▶ [Records for the exercise]:
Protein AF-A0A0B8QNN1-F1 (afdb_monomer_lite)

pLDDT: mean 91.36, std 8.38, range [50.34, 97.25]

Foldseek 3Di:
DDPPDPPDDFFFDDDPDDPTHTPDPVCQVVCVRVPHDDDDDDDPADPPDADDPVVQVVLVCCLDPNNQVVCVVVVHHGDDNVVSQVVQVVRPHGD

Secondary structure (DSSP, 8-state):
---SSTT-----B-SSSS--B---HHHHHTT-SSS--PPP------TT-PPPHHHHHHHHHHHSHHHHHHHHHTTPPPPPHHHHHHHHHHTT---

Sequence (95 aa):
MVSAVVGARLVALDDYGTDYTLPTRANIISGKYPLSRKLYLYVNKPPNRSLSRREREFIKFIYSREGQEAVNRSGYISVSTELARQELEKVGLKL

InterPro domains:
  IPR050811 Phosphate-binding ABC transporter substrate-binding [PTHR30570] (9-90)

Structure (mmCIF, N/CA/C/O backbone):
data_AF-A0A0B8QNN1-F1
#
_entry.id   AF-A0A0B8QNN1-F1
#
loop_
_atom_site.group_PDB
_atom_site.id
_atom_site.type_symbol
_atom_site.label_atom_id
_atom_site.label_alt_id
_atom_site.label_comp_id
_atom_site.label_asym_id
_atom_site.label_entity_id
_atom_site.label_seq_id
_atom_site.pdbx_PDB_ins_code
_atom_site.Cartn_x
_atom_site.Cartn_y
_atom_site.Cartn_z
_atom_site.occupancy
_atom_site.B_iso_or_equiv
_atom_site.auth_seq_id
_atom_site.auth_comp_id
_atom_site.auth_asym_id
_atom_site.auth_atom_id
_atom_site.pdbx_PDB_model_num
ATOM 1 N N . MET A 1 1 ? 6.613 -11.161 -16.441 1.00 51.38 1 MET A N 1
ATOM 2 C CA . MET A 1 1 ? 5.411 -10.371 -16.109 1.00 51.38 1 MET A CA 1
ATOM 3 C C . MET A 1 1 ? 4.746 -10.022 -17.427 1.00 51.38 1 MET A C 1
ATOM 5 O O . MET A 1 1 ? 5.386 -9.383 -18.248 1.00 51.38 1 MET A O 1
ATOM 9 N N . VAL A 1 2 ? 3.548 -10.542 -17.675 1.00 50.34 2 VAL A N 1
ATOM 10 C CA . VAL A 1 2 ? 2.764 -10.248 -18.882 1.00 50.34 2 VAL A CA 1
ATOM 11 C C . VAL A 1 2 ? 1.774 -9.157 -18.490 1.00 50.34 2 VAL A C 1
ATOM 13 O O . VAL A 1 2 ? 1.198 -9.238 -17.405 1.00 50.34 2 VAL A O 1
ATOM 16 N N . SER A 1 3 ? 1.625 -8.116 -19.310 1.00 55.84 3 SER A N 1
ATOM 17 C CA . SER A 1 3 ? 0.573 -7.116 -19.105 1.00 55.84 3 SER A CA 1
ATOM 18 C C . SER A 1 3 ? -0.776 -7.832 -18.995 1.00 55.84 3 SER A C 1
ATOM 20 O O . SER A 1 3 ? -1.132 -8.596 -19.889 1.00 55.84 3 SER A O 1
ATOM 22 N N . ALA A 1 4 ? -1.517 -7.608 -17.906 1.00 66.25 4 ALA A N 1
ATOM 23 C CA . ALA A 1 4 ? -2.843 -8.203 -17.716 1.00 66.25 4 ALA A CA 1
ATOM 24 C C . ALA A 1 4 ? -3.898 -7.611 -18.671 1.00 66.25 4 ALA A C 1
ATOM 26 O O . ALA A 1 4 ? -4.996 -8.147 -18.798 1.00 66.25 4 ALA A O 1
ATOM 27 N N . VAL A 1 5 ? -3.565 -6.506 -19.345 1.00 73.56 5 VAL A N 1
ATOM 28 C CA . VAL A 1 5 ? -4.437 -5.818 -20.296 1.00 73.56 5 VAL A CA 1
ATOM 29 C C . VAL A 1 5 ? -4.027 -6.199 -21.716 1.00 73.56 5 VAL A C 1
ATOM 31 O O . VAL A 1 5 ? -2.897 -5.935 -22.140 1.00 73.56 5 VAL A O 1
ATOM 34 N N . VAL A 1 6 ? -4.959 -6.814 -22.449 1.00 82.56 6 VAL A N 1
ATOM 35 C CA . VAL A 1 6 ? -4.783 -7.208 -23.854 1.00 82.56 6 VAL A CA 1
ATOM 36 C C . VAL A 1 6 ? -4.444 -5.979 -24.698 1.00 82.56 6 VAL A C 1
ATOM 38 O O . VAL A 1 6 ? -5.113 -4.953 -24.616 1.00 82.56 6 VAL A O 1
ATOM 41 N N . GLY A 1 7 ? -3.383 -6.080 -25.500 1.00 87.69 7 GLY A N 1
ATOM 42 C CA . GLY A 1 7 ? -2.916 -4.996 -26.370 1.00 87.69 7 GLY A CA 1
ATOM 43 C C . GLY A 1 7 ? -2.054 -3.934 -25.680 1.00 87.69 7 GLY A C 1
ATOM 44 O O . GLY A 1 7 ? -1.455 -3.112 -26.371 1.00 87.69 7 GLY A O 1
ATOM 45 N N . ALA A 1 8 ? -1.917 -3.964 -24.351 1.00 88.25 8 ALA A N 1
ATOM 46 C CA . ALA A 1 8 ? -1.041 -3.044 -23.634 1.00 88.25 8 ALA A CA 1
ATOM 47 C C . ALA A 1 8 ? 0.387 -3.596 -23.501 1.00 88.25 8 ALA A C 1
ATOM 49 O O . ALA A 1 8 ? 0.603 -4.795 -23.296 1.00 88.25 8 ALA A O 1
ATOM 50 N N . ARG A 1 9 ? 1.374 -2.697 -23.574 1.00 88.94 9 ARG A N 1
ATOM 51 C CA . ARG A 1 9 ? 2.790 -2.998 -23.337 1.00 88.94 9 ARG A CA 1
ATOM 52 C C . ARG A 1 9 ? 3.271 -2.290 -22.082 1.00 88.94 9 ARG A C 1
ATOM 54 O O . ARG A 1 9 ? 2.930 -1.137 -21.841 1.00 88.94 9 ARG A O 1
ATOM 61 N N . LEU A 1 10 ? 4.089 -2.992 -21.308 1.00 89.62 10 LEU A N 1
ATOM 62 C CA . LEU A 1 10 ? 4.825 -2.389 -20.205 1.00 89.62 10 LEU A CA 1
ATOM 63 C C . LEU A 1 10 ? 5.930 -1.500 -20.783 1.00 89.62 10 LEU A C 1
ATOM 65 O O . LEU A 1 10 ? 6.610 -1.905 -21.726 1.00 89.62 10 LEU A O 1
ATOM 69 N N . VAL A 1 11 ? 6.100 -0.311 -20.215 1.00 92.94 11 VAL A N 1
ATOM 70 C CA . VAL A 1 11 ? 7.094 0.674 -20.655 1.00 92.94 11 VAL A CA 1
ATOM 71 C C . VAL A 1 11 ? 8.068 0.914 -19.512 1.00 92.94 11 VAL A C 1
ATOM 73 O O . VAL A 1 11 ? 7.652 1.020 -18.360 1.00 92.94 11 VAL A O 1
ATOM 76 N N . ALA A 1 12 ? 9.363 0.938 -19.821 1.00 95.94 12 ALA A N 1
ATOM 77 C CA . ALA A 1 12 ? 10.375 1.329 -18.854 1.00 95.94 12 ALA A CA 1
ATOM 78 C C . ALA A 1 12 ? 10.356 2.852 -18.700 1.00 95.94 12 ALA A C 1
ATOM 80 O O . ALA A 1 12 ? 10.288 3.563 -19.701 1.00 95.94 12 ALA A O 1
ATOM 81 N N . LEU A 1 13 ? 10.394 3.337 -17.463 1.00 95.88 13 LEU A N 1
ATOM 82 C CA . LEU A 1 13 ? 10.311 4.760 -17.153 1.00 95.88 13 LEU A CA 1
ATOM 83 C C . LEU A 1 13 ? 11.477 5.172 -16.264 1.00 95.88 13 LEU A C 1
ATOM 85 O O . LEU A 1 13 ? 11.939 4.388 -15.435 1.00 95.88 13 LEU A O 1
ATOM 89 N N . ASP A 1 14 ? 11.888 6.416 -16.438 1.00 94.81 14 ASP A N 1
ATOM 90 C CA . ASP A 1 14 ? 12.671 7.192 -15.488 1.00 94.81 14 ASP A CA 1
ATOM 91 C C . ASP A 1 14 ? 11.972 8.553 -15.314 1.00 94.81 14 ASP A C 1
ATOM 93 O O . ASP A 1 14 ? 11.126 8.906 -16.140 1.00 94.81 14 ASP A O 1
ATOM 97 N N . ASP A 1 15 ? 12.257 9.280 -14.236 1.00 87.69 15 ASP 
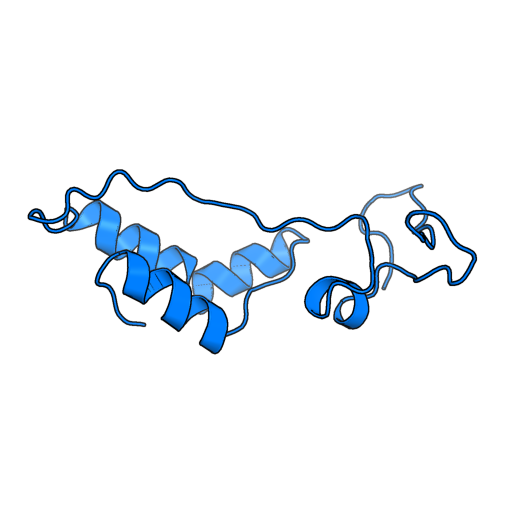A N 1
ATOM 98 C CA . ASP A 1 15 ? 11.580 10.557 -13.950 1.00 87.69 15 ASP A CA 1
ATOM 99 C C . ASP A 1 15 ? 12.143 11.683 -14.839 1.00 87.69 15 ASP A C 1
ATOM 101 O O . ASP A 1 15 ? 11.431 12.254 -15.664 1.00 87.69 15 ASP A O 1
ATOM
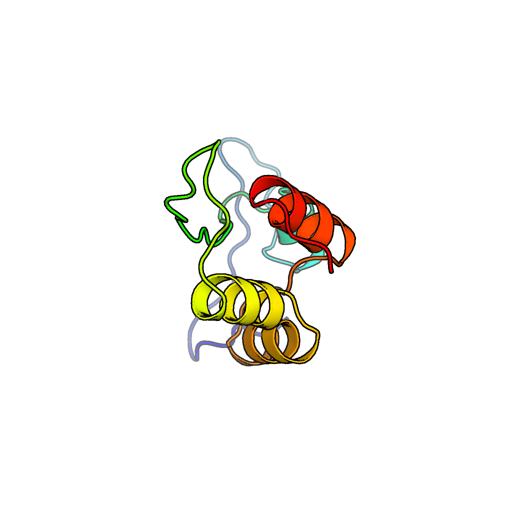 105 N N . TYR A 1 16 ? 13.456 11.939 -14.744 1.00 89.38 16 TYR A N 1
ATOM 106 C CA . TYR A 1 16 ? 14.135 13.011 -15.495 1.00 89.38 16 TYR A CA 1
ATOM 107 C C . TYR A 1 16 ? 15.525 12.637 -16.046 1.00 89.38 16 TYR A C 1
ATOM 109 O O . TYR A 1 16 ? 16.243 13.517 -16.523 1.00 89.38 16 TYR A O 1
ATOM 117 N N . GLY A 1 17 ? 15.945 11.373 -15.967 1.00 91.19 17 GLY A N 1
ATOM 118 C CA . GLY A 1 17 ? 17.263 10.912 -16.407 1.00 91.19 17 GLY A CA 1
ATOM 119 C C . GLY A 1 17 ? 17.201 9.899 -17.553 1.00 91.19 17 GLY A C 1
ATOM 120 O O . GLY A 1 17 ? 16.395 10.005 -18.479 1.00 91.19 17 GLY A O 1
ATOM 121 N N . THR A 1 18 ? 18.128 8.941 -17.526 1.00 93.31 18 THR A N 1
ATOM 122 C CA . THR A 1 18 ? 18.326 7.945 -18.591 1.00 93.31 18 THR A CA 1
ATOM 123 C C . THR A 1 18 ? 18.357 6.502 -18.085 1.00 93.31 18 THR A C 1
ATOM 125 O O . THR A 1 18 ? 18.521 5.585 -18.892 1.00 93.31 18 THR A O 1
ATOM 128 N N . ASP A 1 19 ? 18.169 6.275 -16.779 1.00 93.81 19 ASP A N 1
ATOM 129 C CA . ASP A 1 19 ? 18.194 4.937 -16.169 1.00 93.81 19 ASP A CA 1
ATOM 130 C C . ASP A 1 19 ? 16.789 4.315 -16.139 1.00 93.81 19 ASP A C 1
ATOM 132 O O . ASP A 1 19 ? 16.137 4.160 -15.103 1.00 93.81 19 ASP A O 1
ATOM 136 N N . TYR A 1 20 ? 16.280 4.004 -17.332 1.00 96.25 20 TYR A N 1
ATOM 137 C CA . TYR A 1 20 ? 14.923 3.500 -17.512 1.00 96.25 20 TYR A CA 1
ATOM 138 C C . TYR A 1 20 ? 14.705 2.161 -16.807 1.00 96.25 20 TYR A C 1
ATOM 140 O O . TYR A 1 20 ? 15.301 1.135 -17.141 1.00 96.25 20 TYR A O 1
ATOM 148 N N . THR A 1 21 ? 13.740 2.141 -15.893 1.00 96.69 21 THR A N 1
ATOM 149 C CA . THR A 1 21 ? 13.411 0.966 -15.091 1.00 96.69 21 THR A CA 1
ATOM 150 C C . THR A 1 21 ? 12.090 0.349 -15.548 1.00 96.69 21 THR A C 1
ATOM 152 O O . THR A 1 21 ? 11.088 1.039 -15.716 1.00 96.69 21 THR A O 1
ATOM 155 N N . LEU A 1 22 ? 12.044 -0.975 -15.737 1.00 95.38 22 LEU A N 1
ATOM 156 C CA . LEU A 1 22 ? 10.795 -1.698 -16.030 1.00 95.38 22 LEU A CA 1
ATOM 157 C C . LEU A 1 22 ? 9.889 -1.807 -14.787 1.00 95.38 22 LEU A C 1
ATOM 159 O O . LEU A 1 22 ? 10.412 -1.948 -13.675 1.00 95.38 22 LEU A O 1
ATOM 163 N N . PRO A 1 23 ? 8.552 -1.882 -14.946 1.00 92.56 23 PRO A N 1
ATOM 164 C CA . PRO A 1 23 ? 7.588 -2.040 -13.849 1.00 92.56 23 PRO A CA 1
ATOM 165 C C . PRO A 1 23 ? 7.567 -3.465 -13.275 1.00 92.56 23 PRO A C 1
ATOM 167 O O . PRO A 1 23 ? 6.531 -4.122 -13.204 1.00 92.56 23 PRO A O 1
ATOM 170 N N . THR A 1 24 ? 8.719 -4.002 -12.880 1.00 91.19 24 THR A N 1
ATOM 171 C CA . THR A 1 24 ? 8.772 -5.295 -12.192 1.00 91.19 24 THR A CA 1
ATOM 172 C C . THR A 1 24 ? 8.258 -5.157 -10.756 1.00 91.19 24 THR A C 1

▶ [Required work]: Using the entries above, output exactly the lines between the line holding "ATOM 51 C CA" and the line holding "ATOM 73 O O", end lines included, and nothing more.

▶ [Response to this exercise]:
ATOM 51 C CA . ARG A 1 9 ? 2.790 -2.998 -23.337 1.00 88.94 9 ARG A CA 1
ATOM 52 C C . ARG A 1 9 ? 3.271 -2.290 -22.082 1.00 88.94 9 ARG A C 1
ATOM 54 O O . ARG A 1 9 ? 2.930 -1.137 -21.841 1.00 88.94 9 ARG A O 1
ATOM 61 N N . LEU A 1 10 ? 4.089 -2.992 -21.308 1.00 89.62 10 LEU A N 1
ATOM 62 C CA . LEU A 1 10 ? 4.825 -2.389 -20.205 1.00 89.62 10 LEU A CA 1
ATOM 63 C C . LEU A 1 10 ? 5.930 -1.500 -20.783 1.00 89.62 10 LEU A C 1
ATOM 65 O O . LEU A 1 10 ? 6.610 -1.905 -21.726 1.00 89.62 10 LEU A O 1
ATOM 69 N N . VAL A 1 11 ? 6.100 -0.311 -20.215 1.00 92.94 11 VAL A N 1
ATOM 70 C CA . VAL A 1 11 ? 7.094 0.674 -20.655 1.00 92.94 11 VAL A CA 1
ATOM 71 C C . VAL A 1 11 ? 8.068 0.914 -19.512 1.00 92.94 11 VAL A C 1
ATOM 73 O O . VAL A 1 11 ? 7.652 1.020 -18.360 1.00 92.94 11 VAL A O 1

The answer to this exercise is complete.